(EXERCISE BRIEF) Please copy the leading lines of the entries below exactly, concluding with the line in which "ATOM 2 C CA" occurs.

[Opening DATA EXTRACTS section]

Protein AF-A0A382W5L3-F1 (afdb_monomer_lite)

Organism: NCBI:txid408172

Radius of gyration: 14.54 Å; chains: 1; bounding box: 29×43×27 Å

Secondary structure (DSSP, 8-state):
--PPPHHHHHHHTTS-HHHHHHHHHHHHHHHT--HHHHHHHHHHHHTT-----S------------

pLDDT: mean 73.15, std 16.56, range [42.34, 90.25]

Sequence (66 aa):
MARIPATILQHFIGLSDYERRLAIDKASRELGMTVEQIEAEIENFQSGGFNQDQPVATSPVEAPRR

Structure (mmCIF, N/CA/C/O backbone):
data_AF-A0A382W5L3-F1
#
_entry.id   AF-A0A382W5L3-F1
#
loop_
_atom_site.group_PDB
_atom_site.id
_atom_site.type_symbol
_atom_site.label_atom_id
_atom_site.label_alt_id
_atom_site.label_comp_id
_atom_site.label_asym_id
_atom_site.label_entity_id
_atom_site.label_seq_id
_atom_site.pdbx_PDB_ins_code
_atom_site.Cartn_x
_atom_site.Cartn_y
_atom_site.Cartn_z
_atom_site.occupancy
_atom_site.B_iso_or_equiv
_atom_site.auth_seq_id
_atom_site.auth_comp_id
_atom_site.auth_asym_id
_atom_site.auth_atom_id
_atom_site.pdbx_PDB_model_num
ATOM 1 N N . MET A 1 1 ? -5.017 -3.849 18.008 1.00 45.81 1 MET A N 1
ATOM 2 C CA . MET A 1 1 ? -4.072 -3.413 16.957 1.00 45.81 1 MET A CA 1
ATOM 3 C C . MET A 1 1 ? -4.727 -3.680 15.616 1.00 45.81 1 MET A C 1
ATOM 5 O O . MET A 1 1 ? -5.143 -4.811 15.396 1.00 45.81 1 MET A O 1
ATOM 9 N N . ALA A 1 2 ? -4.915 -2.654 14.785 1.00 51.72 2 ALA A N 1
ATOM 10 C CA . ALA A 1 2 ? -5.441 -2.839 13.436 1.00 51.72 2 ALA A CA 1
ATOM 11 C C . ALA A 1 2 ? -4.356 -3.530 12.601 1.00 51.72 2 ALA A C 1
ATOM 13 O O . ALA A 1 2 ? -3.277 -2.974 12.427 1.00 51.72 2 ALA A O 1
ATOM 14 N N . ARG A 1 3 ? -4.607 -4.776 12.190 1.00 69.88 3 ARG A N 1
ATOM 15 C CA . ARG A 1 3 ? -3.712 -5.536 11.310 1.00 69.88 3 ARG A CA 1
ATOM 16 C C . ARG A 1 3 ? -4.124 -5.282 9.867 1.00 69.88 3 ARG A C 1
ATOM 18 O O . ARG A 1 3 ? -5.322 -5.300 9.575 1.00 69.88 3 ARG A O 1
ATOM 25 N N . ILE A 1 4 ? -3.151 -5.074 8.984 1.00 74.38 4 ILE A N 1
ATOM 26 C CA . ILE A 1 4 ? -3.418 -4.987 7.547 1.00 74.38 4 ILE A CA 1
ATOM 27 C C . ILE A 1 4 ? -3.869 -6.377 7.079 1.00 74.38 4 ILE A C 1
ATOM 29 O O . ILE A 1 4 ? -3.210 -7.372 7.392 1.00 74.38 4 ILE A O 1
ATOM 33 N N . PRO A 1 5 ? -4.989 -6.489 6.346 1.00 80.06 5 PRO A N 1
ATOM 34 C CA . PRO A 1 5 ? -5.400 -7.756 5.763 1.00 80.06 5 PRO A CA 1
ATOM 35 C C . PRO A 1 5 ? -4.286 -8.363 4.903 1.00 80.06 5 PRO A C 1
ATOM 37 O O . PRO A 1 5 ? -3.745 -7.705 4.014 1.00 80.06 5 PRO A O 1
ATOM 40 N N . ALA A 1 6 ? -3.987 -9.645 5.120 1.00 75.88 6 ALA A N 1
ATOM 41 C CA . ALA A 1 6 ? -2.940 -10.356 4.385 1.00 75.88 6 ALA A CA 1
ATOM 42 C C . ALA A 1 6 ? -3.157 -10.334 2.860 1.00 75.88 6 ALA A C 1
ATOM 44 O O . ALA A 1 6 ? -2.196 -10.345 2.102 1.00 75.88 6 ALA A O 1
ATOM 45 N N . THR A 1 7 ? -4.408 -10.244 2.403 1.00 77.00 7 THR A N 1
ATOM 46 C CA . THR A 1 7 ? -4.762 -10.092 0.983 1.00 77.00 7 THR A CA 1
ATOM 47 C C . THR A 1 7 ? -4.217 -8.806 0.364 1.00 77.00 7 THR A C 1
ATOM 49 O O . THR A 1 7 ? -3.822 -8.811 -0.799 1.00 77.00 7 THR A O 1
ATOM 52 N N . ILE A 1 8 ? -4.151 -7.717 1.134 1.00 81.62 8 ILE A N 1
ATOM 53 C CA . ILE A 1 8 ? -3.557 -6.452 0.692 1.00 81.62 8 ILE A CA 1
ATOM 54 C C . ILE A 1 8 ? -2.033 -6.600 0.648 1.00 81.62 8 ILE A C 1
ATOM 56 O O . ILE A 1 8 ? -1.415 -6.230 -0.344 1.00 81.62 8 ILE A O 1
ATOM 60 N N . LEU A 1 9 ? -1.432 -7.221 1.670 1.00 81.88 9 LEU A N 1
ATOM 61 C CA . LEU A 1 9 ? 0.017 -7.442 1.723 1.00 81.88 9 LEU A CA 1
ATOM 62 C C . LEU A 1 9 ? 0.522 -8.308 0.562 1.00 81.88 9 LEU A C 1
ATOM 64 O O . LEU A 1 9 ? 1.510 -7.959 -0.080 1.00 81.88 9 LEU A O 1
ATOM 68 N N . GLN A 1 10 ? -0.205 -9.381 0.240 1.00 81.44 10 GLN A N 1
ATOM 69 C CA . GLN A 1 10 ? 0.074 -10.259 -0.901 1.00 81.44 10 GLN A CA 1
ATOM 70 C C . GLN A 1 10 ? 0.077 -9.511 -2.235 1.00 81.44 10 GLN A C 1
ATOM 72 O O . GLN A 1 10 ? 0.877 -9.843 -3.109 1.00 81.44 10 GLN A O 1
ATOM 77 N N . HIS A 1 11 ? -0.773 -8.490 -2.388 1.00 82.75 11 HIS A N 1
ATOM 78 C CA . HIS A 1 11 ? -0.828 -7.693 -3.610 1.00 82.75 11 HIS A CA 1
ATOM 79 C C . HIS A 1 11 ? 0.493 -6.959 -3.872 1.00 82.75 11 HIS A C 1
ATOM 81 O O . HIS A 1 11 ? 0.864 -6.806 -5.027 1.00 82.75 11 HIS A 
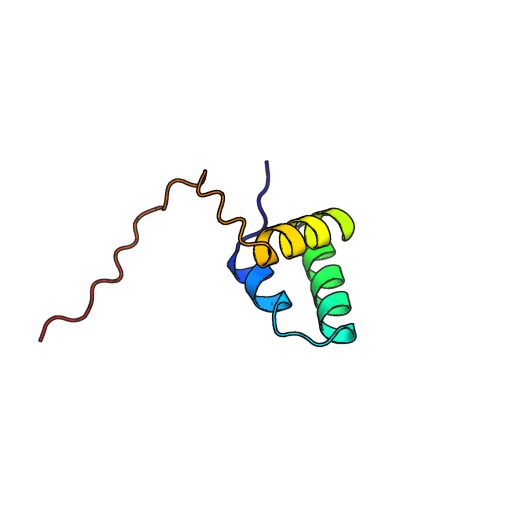O 1
ATOM 87 N N . PHE A 1 12 ? 1.242 -6.569 -2.833 1.00 83.44 12 PHE A N 1
ATOM 88 C CA . PHE A 1 12 ? 2.494 -5.821 -2.993 1.00 83.44 12 PHE A CA 1
ATOM 89 C C . PHE A 1 12 ? 3.711 -6.676 -3.374 1.00 83.44 12 PHE A C 1
ATOM 91 O O . PHE A 1 12 ? 4.683 -6.130 -3.887 1.00 83.44 12 PHE A O 1
ATOM 98 N N . ILE A 1 13 ? 3.686 -7.992 -3.127 1.00 80.25 13 ILE A N 1
ATOM 99 C CA . ILE A 1 13 ? 4.854 -8.889 -3.274 1.00 80.25 13 ILE A CA 1
ATOM 100 C C . ILE A 1 13 ? 5.228 -9.127 -4.749 1.00 80.25 13 ILE A C 1
ATOM 102 O O . ILE A 1 13 ? 6.358 -9.501 -5.048 1.00 80.25 13 ILE A O 1
ATOM 106 N N . GLY A 1 14 ? 4.293 -8.906 -5.677 1.00 77.69 14 GLY A N 1
ATOM 107 C CA . GLY A 1 14 ? 4.487 -9.113 -7.117 1.00 77.69 14 GLY A CA 1
ATOM 108 C C . GLY A 1 14 ? 4.548 -7.834 -7.953 1.00 77.69 14 GLY A C 1
ATOM 109 O O . GLY A 1 14 ? 4.534 -7.927 -9.177 1.00 77.69 14 GLY A O 1
ATOM 110 N N . LEU A 1 15 ? 4.561 -6.657 -7.321 1.00 86.19 15 LEU A N 1
ATOM 111 C CA . LEU A 1 15 ? 4.541 -5.368 -8.015 1.00 86.19 15 LEU A CA 1
ATOM 112 C C . LEU A 1 15 ? 5.953 -4.834 -8.260 1.00 86.19 15 LEU A C 1
ATOM 114 O O . LEU A 1 15 ? 6.845 -4.996 -7.427 1.00 86.19 15 LEU A O 1
ATOM 118 N N . SER A 1 16 ? 6.130 -4.121 -9.373 1.00 85.62 16 SER A N 1
ATOM 119 C CA . SER A 1 16 ? 7.349 -3.346 -9.639 1.00 85.62 16 SER A CA 1
ATOM 120 C C . SER A 1 16 ? 7.516 -2.227 -8.600 1.00 85.62 16 SER A C 1
ATOM 122 O O . SER A 1 16 ? 6.522 -1.748 -8.060 1.00 85.62 16 SER A O 1
ATOM 124 N N . ASP A 1 17 ? 8.731 -1.721 -8.357 1.00 84.94 17 ASP A N 1
ATOM 125 C CA . ASP A 1 17 ? 8.993 -0.676 -7.342 1.00 84.94 17 ASP A CA 1
ATOM 126 C C . ASP A 1 17 ? 8.057 0.544 -7.416 1.00 84.94 17 ASP A C 1
ATOM 128 O O . ASP A 1 17 ? 7.598 1.056 -6.391 1.00 84.94 17 ASP A O 1
ATOM 132 N N . TYR A 1 18 ? 7.745 1.009 -8.628 1.00 87.75 18 TYR A N 1
ATOM 133 C CA . TYR A 1 18 ? 6.818 2.122 -8.840 1.00 87.75 18 TYR A CA 1
ATOM 134 C C . TYR A 1 18 ? 5.375 1.759 -8.463 1.00 87.75 18 TYR A C 1
ATOM 136 O O . TYR A 1 18 ? 4.706 2.503 -7.745 1.00 87.75 18 TYR A O 1
ATOM 144 N N . GLU A 1 19 ? 4.905 0.597 -8.914 1.00 87.50 19 GLU A N 1
ATOM 145 C CA . GLU A 1 19 ? 3.558 0.098 -8.634 1.00 87.50 19 GLU A CA 1
ATOM 146 C C . GLU A 1 19 ? 3.378 -0.204 -7.148 1.00 87.50 19 GLU A C 1
ATOM 148 O O . GLU A 1 19 ? 2.356 0.148 -6.564 1.00 87.50 19 GLU A O 1
ATOM 153 N N . ARG A 1 20 ? 4.406 -0.775 -6.511 1.00 86.31 20 ARG A N 1
ATOM 154 C CA . ARG A 1 20 ? 4.451 -1.017 -5.072 1.00 86.31 20 ARG A CA 1
ATOM 155 C C . ARG A 1 20 ? 4.277 0.290 -4.302 1.00 86.31 20 ARG A C 1
ATOM 157 O O . ARG A 1 20 ? 3.411 0.360 -3.438 1.00 86.31 20 ARG A O 1
ATOM 164 N N . ARG A 1 21 ? 5.028 1.345 -4.642 1.00 88.56 21 ARG A N 1
ATOM 165 C CA . ARG A 1 21 ? 4.885 2.669 -4.002 1.00 88.56 21 ARG A CA 1
ATOM 166 C C . ARG A 1 21 ? 3.490 3.257 -4.183 1.00 88.56 21 ARG A C 1
ATOM 168 O O . ARG A 1 21 ? 2.914 3.759 -3.222 1.00 88.56 21 ARG A O 1
ATOM 175 N N . LEU A 1 22 ? 2.938 3.175 -5.392 1.00 90.25 22 LEU A N 1
ATOM 176 C CA . LEU A 1 22 ? 1.599 3.684 -5.686 1.00 90.25 22 LEU A CA 1
ATOM 177 C C . LEU A 1 22 ? 0.519 2.930 -4.899 1.00 90.25 22 LEU A C 1
ATOM 179 O O . LEU A 1 22 ? -0.390 3.538 -4.335 1.00 90.25 22 LEU A O 1
ATOM 183 N N . ALA A 1 23 ? 0.632 1.606 -4.834 1.00 89.31 23 ALA A N 1
ATOM 184 C CA . ALA A 1 23 ? -0.296 0.765 -4.101 1.00 89.31 23 ALA A CA 1
ATOM 185 C C . ALA A 1 23 ? -0.189 0.998 -2.582 1.00 89.31 23 ALA A C 1
ATOM 187 O O . ALA A 1 23 ? -1.215 1.008 -1.903 1.00 89.31 23 ALA A O 1
ATOM 188 N N . ILE A 1 24 ? 1.016 1.240 -2.050 1.00 89.81 24 ILE A N 1
ATOM 189 C CA . ILE A 1 24 ? 1.214 1.595 -0.637 1.00 89.81 24 ILE A CA 1
ATOM 190 C C . ILE A 1 24 ? 0.602 2.967 -0.321 1.00 89.81 24 ILE A C 1
ATOM 192 O O . ILE A 1 24 ? -0.080 3.089 0.693 1.00 89.81 24 ILE A O 1
ATOM 196 N N . ASP A 1 25 ? 0.768 3.983 -1.178 1.00 89.81 25 ASP A N 1
ATOM 197 C CA . ASP A 1 25 ? 0.125 5.299 -0.979 1.00 89.81 25 ASP A CA 1
ATOM 198 C C . ASP A 1 25 ? -1.404 5.175 -0.953 1.00 89.81 25 ASP A C 1
ATOM 200 O O . ASP A 1 25 ? -2.084 5.763 -0.109 1.00 89.81 25 ASP A O 1
ATOM 204 N N . LYS A 1 26 ? -1.950 4.335 -1.837 1.00 89.88 26 LYS A N 1
ATOM 205 C CA . LYS A 1 26 ? -3.381 4.041 -1.869 1.00 89.88 26 LYS A CA 1
ATOM 206 C C . LYS A 1 26 ? -3.842 3.338 -0.587 1.00 89.88 26 LYS A C 1
ATOM 208 O O . LYS A 1 26 ? -4.788 3.797 0.047 1.00 89.88 26 LYS A O 1
ATOM 213 N N . ALA A 1 27 ? -3.142 2.286 -0.163 1.00 86.50 27 ALA A N 1
ATOM 214 C CA . ALA A 1 27 ? -3.463 1.547 1.056 1.00 86.50 27 ALA A CA 1
ATOM 215 C C . ALA A 1 27 ? -3.317 2.407 2.322 1.00 86.50 27 ALA A C 1
ATOM 217 O O . ALA A 1 27 ? -4.134 2.295 3.228 1.00 86.50 27 ALA A O 1
ATOM 218 N N . SER A 1 28 ? -2.335 3.309 2.360 1.00 89.12 28 SER A N 1
ATOM 219 C CA 
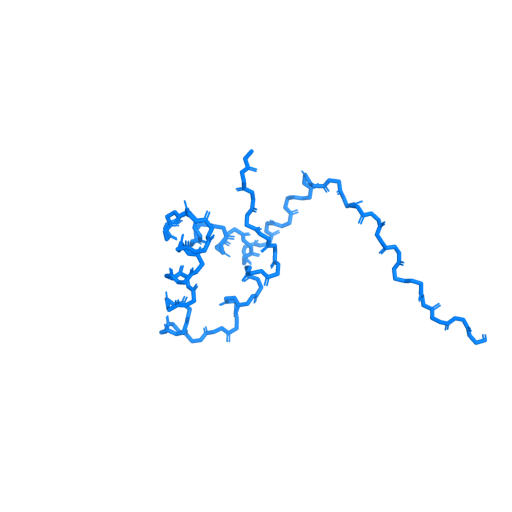. SER A 1 28 ? -2.148 4.312 3.417 1.00 89.12 28 SER A CA 1
ATOM 220 C C . SER A 1 2
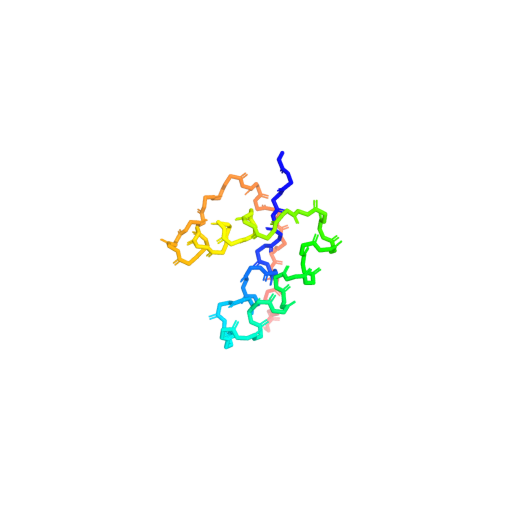8 ? -3.400 5.171 3.593 1.00 89.12 28 SER A C 1
ATOM 222 O O . SER A 1 28 ? -3.932 5.290 4.699 1.00 89.12 28 SER A O 1
ATOM 224 N N . ARG A 1 29 ? -3.957 5.676 2.487 1.00 88.44 29 ARG A N 1
ATOM 225 C CA . ARG A 1 29 ? -5.194 6.472 2.493 1.00 88.44 29 ARG A CA 1
ATOM 226 C C . ARG A 1 29 ? -6.434 5.650 2.838 1.00 88.44 29 ARG A C 1
ATOM 228 O O . ARG A 1 29 ? -7.302 6.153 3.543 1.00 88.44 29 ARG A O 1
ATOM 235 N N . GLU A 1 30 ? -6.535 4.421 2.335 1.00 87.75 30 GLU A N 1
ATOM 236 C CA . GLU A 1 30 ? -7.693 3.545 2.572 1.00 87.75 30 GLU A CA 1
ATOM 237 C C . GLU A 1 30 ? -7.741 3.006 4.010 1.00 87.75 30 GLU A C 1
ATOM 239 O O . GLU A 1 30 ? -8.816 2.905 4.596 1.00 87.75 30 GLU A O 1
ATOM 244 N N . LEU A 1 31 ? -6.584 2.675 4.587 1.00 83.25 31 LEU A N 1
ATOM 245 C CA . LEU A 1 31 ? -6.465 2.084 5.923 1.00 83.25 31 LEU A CA 1
ATOM 246 C C . LEU A 1 31 ? -6.218 3.132 7.017 1.00 83.25 31 LEU A C 1
ATOM 248 O O . LEU A 1 31 ? -6.306 2.806 8.199 1.00 83.25 31 LEU A O 1
ATOM 252 N N . GLY A 1 32 ? -5.900 4.375 6.642 1.00 86.06 32 GLY A N 1
ATOM 253 C CA . GLY A 1 32 ? -5.541 5.439 7.583 1.00 86.06 32 GLY A CA 1
ATOM 254 C C . GLY A 1 32 ? -4.239 5.153 8.339 1.00 86.06 32 GLY A C 1
ATOM 255 O O . GLY A 1 32 ? -4.093 5.566 9.488 1.00 86.06 32 GLY A O 1
ATOM 256 N N . MET A 1 33 ? -3.321 4.410 7.718 1.00 84.94 33 MET A N 1
ATOM 257 C CA . MET A 1 33 ? -2.034 4.003 8.292 1.00 84.94 33 MET A CA 1
ATOM 258 C C . MET A 1 33 ? -0.899 4.762 7.618 1.00 84.94 33 MET A C 1
ATOM 260 O O . MET A 1 33 ? -1.044 5.220 6.488 1.00 84.94 33 MET A O 1
ATOM 264 N N . THR A 1 34 ? 0.249 4.885 8.281 1.00 88.44 34 THR A N 1
ATOM 265 C CA . THR A 1 34 ? 1.409 5.487 7.618 1.00 88.44 34 THR A CA 1
ATOM 266 C C . THR A 1 34 ? 2.032 4.504 6.632 1.00 88.44 34 THR A C 1
ATOM 268 O O . THR A 1 34 ? 1.996 3.287 6.821 1.00 88.44 34 THR A O 1
ATOM 271 N N . VAL A 1 35 ? 2.641 5.045 5.576 1.00 87.06 35 VAL A N 1
ATOM 272 C CA . VAL A 1 35 ? 3.418 4.276 4.590 1.00 87.06 35 VAL A CA 1
ATOM 273 C C . VAL A 1 35 ? 4.446 3.386 5.291 1.00 87.06 35 VAL A C 1
ATOM 275 O O . VAL A 1 35 ? 4.536 2.205 4.982 1.00 87.06 35 VAL A O 1
ATOM 278 N N . GLU A 1 36 ? 5.128 3.916 6.307 1.00 87.81 36 GLU A N 1
ATOM 279 C CA . GLU A 1 36 ? 6.133 3.197 7.097 1.00 87.81 36 GLU A CA 1
ATOM 280 C C . GLU A 1 36 ? 5.560 1.961 7.807 1.00 87.81 36 GLU A C 1
ATOM 282 O O . GLU A 1 36 ? 6.190 0.907 7.819 1.00 87.81 36 GLU A O 1
ATOM 287 N N . GLN A 1 37 ? 4.348 2.056 8.369 1.00 86.12 37 GLN A N 1
ATOM 288 C CA . GLN A 1 37 ? 3.684 0.906 8.992 1.00 86.12 37 GLN A CA 1
ATOM 289 C C . GLN A 1 37 ? 3.340 -0.170 7.963 1.00 86.12 37 GLN A C 1
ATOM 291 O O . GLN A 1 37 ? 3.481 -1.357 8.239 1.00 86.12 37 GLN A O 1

[Closing DATA EXTRACTS section]

(WORKED SOLUTION)
Protein AF-A0A382W5L3-F1 (afdb_monomer_lite)

Organism: NCBI:txid408172

Radius of gyration: 14.54 Å; chains: 1; bounding box: 29×43×27 Å

Secondary structure (DSSP, 8-state):
--PPPHHHHHHHTTS-HHHHHHHHHHHHHHHT--HHHHHHHHHHHHTT-----S------------

pLDDT: mean 73.15, std 16.56, range [42.34, 90.25]

Sequence (66 aa):
MARIPATILQHFIGLSDYERRLAIDKASRELGMTVEQIEAEIENFQSGGFNQDQPVATSPVEAPRR

Structure (mmCIF, N/CA/C/O backbone):
data_AF-A0A382W5L3-F1
#
_entry.id   AF-A0A382W5L3-F1
#
loop_
_atom_site.group_PDB
_atom_site.id
_atom_site.type_symbol
_atom_site.label_atom_id
_atom_site.label_alt_id
_atom_site.label_comp_id
_atom_site.label_asym_id
_atom_site.label_entity_id
_atom_site.label_seq_id
_atom_site.pdbx_PDB_ins_code
_atom_site.Cartn_x
_atom_site.Cartn_y
_atom_site.Cartn_z
_atom_site.occupancy
_atom_site.B_iso_or_equiv
_atom_site.auth_seq_id
_atom_site.auth_comp_id
_atom_site.auth_asym_id
_atom_site.auth_atom_id
_atom_site.pdbx_PDB_model_num
ATOM 1 N N . MET A 1 1 ? -5.017 -3.849 18.008 1.00 45.81 1 MET A N 1
ATOM 2 C CA . MET A 1 1 ? -4.072 -3.413 16.957 1.00 45.81 1 MET A CA 1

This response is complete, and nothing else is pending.